WHAT NEEDS TO BE DONE >>
Retype, without alteration, each line from the line containing "ATOM 115 C C" to the final line of the records.

DATA FOR THIS EXERCISE >>
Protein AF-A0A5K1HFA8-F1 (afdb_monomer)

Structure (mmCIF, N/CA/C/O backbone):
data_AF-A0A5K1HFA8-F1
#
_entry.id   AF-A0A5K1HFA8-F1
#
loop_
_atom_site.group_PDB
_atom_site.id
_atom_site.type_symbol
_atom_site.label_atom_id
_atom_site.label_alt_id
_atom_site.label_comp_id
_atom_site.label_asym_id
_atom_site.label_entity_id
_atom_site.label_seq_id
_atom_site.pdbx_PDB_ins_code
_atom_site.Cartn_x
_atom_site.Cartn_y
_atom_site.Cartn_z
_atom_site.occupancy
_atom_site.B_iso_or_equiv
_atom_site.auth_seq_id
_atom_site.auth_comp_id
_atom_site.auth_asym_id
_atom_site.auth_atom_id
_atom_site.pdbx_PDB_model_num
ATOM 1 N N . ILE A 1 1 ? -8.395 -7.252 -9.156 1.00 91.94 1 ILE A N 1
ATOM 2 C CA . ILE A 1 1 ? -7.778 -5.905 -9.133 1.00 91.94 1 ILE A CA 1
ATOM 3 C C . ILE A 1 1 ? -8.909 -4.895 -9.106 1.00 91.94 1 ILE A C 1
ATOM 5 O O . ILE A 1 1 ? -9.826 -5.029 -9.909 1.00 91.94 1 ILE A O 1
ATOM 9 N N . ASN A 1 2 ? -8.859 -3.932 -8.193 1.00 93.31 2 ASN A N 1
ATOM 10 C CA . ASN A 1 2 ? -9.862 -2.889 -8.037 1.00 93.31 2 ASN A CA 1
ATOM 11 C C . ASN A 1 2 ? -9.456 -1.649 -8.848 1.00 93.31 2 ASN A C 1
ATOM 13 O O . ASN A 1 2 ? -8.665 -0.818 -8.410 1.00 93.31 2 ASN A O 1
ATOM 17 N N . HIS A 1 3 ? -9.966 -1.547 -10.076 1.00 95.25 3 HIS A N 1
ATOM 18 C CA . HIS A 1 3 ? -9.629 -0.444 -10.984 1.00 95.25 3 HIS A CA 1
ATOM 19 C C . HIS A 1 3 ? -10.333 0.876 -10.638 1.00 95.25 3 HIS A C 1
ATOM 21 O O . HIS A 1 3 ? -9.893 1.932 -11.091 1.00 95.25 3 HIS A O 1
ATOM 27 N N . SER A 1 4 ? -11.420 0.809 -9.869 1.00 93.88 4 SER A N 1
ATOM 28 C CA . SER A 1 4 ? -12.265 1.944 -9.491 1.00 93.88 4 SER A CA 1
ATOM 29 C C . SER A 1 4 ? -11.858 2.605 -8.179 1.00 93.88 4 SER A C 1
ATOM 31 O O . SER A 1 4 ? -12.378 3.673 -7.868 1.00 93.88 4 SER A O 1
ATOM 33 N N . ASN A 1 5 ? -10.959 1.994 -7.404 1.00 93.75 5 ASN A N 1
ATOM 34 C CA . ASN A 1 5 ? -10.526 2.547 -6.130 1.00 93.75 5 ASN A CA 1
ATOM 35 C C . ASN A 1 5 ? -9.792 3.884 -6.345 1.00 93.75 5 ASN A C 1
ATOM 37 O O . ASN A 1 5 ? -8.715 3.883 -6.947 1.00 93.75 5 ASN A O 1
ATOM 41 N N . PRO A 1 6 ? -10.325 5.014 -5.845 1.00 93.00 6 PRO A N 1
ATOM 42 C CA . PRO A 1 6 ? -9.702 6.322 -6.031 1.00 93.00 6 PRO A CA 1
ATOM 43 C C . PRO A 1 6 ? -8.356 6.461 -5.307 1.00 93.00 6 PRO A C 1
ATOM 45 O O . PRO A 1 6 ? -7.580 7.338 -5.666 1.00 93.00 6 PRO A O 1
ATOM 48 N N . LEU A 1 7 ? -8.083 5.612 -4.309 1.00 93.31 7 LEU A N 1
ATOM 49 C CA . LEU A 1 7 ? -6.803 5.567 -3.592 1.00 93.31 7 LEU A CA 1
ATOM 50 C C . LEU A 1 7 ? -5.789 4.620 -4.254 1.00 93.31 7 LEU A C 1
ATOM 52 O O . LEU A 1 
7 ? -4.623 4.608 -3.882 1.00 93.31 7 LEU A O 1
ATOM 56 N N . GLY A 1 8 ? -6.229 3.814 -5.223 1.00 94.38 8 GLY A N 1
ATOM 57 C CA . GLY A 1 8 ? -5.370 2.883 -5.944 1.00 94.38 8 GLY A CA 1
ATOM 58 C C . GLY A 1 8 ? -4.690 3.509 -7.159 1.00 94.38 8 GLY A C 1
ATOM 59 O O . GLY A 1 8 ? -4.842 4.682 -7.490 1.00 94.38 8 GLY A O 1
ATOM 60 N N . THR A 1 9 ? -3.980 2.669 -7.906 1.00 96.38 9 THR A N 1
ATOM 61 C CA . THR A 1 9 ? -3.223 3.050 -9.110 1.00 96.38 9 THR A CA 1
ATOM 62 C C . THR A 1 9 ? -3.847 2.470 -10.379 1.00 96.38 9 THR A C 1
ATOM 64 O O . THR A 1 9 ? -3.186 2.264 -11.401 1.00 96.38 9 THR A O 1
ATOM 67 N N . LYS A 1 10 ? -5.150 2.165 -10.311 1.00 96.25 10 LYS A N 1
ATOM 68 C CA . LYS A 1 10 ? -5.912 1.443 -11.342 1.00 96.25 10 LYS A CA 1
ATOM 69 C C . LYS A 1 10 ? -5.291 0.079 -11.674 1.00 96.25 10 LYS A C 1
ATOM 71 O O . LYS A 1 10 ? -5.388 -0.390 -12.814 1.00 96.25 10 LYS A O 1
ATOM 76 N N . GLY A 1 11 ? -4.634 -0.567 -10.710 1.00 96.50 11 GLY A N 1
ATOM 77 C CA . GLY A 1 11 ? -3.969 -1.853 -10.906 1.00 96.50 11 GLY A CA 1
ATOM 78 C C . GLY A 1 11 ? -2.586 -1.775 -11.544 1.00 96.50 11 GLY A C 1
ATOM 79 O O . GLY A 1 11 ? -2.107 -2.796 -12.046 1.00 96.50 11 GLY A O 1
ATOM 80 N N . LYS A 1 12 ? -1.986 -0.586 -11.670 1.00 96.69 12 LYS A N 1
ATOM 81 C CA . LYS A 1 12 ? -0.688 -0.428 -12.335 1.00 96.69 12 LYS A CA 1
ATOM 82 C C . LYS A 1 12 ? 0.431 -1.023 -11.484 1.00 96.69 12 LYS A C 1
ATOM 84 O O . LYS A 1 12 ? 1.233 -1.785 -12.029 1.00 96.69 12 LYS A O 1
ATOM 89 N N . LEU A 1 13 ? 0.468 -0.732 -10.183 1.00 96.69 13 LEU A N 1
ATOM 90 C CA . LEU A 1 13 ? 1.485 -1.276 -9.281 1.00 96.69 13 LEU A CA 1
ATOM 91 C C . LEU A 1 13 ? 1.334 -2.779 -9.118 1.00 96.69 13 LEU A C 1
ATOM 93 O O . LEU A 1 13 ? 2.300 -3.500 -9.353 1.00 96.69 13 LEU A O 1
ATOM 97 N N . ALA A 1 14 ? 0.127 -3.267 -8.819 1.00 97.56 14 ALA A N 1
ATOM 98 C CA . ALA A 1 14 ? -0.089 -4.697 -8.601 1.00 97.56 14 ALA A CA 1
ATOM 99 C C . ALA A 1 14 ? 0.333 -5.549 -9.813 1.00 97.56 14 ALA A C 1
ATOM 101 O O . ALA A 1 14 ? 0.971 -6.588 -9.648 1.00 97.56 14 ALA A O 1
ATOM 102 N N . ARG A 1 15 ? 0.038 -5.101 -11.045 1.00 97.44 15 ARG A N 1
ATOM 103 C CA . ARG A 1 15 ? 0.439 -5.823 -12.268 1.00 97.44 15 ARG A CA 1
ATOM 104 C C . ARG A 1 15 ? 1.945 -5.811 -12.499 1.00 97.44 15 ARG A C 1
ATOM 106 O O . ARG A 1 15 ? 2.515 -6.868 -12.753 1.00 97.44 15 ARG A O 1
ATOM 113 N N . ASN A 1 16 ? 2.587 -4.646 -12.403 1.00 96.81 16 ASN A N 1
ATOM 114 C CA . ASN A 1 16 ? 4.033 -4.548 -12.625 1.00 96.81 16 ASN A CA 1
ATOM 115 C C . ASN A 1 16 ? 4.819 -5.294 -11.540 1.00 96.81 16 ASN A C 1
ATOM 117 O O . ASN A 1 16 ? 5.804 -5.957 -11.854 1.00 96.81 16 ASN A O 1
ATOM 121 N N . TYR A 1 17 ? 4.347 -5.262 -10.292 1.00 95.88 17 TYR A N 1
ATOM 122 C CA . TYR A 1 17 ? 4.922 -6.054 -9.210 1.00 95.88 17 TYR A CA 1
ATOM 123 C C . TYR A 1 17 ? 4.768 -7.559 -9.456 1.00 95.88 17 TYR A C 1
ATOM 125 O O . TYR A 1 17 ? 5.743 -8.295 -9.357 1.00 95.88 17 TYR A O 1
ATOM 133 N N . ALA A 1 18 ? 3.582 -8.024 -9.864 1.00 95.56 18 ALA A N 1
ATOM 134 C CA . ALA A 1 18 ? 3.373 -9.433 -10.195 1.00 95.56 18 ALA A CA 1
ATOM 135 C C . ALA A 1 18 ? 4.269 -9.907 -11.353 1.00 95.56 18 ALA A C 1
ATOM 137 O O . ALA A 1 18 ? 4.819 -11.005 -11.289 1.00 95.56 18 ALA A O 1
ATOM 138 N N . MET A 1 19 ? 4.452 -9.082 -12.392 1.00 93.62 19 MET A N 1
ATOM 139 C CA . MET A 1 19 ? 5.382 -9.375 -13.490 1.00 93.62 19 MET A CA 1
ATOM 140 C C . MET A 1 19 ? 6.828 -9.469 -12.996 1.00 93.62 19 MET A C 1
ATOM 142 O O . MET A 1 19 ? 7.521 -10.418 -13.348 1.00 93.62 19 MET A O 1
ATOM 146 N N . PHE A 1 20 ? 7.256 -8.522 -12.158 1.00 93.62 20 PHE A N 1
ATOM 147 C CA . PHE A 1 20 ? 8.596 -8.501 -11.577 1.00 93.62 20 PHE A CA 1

ANSWER SECTION >>
ATOM 115 C C . ASN A 1 16 ? 4.819 -5.294 -11.540 1.00 96.81 16 ASN A C 1
ATOM 117 O O . ASN A 1 16 ? 5.804 -5.957 -11.854 1.00 96.81 16 ASN A O 1
ATOM 121 N N . TYR A 1 17 ? 4.347 -5.262 -10.292 1.00 95.88 17 TYR A N 1
ATOM 122 C CA . TYR A 1 17 ? 4.922 -6.054 -9.210 1.00 95.88 17 TYR A CA 1
ATOM 123 C C . TYR A 1 17 ? 4.768 -7.559 -9.456 1.00 95.88 17 TYR A C 1
ATOM 125 O O . TYR A 1 17 ? 5.743 -8.295 -9.357 1.00 95.88 17 TYR A O 1
ATOM 133 N N . ALA A 1 18 ? 3.582 -8.024 -9.864 1.00 95.56 18 ALA A N 1
ATOM 134 C CA . ALA A 1 18 ? 3.373 -9.433 -10.195 1.00 95.56 18 ALA A CA 1
ATOM 135 C C . ALA A 1 18 ? 4.269 -9.907 -11.353 1.00 95.56 18 ALA A C 1
ATOM 137 O O . ALA A 1 18 ? 4.819 -11.005 -11.289 1.00 95.56 18 ALA A O 1
ATOM 138 N N . MET A 1 19 ? 4.452 -9.082 -12.392 1.00 93.62 19 MET A N 1
ATOM 139 C CA . MET A 1 19 ? 5.382 -9.375 -13.490 1.00 93.62 19 MET A CA 1
ATOM 140 C C . MET A 1 19 ? 6.828 -9.469 -12.996 1.00 93.62 19 MET A C 1
ATOM 142 O O . MET A 1 19 ? 7.521 -10.418 -13.348 1.00 93.62 19 MET A O 1
ATOM 146 N N . PHE A 1 20 ? 7.256 -8.522 -12.158 1.00 93.62 20 PHE A N 1
ATOM 147 C CA . PHE A 1 20 ? 8.596 -8.501 -11.577 1.00 93.62 20 PHE A CA 1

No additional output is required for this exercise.